Thursday, February 12, 2009

The Emotions of Duane Michals
(Post 1)

Everything is subject for photography, especially the difficult things of our lives: anxiety, childhood hurts, lust, nightmares. The things that cannot be seen are the most significant. They cannot be photographed, only suggested.
-Duane Michals

Before I begin examining the technological side of art and the electric culture that surrounds many of us, I would like to take a quiet moment to examine an under-appreciated photographer I stumbled across. This photographer's name is Duane Michals. He is a conventional photographer, who distinguishes himself through writing and narrative.

Michals physically writes on the majority of his photographs. He may give the piece an awkwardly long title, or he may tell a story that unfolds over a series of photographs. One thing becomes undeniable: Michals tells us what his photographs are about through his writing. Instead of our standing in front of the image, clumsily speculating what certain objects, body language, or compositional choices mean, Michals tells us what the undertones of his images are. I feel that in no way does this subtract from the value of his photos. In no way does it feel inappropriate or forced upon us as the viewer. His words do not analyze or pick apart the aesthetics of his photography, but they explain the look of the subject—whether it is lustful, cautious, or elated.

What makes his images even more powerful is that many of them touch upon emotions that we all have felt at one point or another in our own lives. While one may skip over or dismiss several of his images, it is almost certain that sooner or later, the viewer will stop to reflect: “I have felt that. I understand that look.” The words written on the photograph by Michals only solidify this process, and instead of being left to wonder the artist’s intentions, we are left reflecting on our own life and the idea that we are not alone. That is powerful photography.

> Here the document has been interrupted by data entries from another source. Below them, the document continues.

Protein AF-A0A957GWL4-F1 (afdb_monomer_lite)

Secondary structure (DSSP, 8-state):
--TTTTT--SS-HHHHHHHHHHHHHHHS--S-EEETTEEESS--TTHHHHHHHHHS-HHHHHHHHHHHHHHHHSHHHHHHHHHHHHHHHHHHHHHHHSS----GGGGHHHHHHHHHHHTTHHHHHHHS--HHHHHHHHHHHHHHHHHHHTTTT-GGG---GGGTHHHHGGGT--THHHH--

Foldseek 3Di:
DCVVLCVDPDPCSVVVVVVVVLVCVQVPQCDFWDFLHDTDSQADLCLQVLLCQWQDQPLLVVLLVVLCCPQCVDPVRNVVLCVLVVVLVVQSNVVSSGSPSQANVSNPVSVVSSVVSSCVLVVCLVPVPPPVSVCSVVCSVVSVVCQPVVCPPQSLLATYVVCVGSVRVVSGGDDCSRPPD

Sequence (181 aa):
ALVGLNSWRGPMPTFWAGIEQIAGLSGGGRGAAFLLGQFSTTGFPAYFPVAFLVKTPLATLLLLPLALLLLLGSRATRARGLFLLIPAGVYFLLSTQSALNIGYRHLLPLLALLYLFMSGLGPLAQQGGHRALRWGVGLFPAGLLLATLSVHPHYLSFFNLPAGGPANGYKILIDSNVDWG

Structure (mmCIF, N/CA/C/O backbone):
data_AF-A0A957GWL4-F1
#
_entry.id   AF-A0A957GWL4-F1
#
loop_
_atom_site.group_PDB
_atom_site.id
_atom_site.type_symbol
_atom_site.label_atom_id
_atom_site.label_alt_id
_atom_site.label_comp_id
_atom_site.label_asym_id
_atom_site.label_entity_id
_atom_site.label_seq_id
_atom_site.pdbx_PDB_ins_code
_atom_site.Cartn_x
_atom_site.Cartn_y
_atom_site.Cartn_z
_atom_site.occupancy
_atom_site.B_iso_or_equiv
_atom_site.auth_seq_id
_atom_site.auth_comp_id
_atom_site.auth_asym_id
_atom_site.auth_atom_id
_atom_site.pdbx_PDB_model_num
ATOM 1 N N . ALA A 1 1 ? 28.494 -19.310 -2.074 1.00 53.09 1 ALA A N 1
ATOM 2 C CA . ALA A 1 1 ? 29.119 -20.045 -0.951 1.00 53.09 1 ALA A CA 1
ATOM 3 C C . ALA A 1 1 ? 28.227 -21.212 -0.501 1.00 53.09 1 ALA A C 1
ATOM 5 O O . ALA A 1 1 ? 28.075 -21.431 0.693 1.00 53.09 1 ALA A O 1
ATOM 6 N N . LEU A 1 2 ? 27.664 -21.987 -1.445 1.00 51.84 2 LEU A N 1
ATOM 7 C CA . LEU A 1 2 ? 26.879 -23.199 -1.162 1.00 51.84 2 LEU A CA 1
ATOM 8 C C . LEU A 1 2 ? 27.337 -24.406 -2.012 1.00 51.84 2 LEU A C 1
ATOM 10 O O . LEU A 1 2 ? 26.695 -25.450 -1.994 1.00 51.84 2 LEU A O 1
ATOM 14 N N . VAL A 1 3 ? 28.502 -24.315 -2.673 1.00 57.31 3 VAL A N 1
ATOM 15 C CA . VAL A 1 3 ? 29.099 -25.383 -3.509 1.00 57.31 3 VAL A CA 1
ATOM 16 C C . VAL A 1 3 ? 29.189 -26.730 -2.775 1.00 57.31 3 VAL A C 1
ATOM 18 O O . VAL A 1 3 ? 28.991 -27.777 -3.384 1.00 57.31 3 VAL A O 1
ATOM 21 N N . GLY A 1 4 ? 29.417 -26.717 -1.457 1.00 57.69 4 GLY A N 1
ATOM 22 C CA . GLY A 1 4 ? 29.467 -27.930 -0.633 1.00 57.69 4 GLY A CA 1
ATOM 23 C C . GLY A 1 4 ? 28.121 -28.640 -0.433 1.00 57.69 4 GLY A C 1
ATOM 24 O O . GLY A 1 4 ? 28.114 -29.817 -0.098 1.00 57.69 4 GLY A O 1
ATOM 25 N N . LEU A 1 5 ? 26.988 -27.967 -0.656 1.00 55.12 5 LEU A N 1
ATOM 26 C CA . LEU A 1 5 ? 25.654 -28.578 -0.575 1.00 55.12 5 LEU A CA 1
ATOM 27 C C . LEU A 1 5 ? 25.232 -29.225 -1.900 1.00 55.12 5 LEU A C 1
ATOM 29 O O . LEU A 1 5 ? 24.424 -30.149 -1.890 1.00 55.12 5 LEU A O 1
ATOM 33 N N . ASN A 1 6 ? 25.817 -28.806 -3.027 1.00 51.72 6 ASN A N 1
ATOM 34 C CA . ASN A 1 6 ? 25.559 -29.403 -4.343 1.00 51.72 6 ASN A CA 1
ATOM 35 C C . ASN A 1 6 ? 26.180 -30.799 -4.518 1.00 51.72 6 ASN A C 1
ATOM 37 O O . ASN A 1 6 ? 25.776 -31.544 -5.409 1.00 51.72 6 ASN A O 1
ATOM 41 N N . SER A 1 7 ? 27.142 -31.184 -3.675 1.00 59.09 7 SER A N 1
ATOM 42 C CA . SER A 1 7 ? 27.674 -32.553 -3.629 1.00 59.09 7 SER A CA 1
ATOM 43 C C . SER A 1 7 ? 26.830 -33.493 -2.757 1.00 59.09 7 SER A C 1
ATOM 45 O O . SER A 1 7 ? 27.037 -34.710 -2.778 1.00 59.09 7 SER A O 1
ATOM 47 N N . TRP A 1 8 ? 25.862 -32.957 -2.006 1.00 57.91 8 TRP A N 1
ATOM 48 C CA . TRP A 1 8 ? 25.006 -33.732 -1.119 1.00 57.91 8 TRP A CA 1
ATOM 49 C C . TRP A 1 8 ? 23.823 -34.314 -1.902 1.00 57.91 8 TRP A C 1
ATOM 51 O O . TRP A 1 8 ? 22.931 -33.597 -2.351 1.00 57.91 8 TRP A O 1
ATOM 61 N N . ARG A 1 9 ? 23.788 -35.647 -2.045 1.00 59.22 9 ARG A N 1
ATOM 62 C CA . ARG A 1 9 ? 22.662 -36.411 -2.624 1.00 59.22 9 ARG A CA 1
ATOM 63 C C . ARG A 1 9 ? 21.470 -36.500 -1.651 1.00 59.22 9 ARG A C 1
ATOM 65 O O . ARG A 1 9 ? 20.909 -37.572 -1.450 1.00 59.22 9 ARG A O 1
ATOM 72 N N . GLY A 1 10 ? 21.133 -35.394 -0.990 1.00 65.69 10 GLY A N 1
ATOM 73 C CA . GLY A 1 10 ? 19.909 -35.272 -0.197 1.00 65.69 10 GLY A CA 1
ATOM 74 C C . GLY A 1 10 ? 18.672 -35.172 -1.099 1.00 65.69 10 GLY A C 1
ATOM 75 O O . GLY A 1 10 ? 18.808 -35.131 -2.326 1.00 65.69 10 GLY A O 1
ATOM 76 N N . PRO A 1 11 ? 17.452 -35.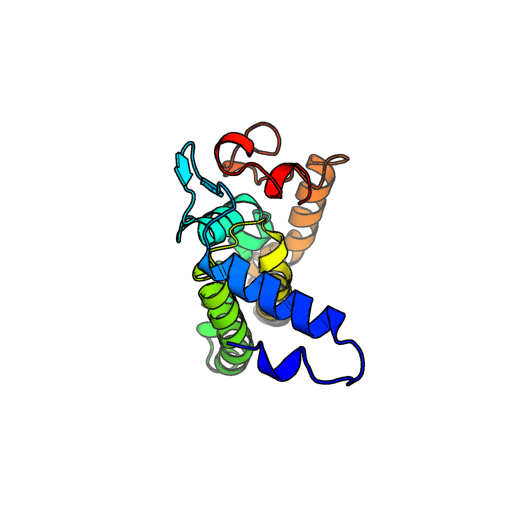116 -0.540 1.00 63.25 11 PRO A N 1
ATOM 77 C CA . PRO A 1 11 ? 16.273 -34.870 -1.355 1.00 63.25 11 PRO A CA 1
ATOM 78 C C . PRO A 1 11 ? 16.412 -33.497 -2.031 1.00 63.25 11 PRO A C 1
ATOM 80 O O . PRO A 1 11 ? 16.643 -32.491 -1.366 1.00 63.25 11 PRO A O 1
ATOM 83 N N . MET A 1 12 ? 16.249 -33.471 -3.357 1.00 67.75 12 MET A N 1
ATOM 84 C CA . MET A 1 12 ? 16.130 -32.254 -4.177 1.00 67.75 12 MET A CA 1
ATOM 85 C C . MET A 1 12 ? 17.419 -31.402 -4.329 1.00 67.75 12 MET A C 1
ATOM 87 O O . MET A 1 12 ? 17.391 -30.201 -4.070 1.00 67.75 12 MET A O 1
ATOM 91 N N . PRO A 1 13 ? 18.543 -31.943 -4.839 1.00 69.62 13 PRO A N 1
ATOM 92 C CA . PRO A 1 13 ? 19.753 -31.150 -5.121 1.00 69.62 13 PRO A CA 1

Tuesday, February 10, 2009

In the Beginning There was Impressionism

Manet Lemon

I took a modern art history class in high school that began with the Impressionist movement. The teacher argued that the Impressionist movement was responsible for modern art, as we know it. The Impressionists such as Manet, Monet, Degas, and Camille Pissarro were the catalyst for the creative drive that fueled Dadaism, Surrealism, Abstract Expressionism, Pop Art, Minimalism, etc. At the time I was skeptical, because I did not understand how Impressionism could be so far reaching and all encompassing. It took several more art theory and modern art history classes before I was convinced.

Let us briefly examine the traits of Impressionist painting as I have come to see them. Impressionism is most importantly the study of light. Light defines all objects and subjects in the painting; lines are rarely or never used at all. Impressionism is the bold use of color. Unmixed color is common, and the hue of color is often times exaggerated. The use of black pigment is discouraged and shadows are often times colorful. The hand of the artist is emphasized. Brushstrokes are brash and blending is often times completed through the eye. Color theory is critical. Placing blue next to orange will cause the eye to blend the colors into a neutral gray.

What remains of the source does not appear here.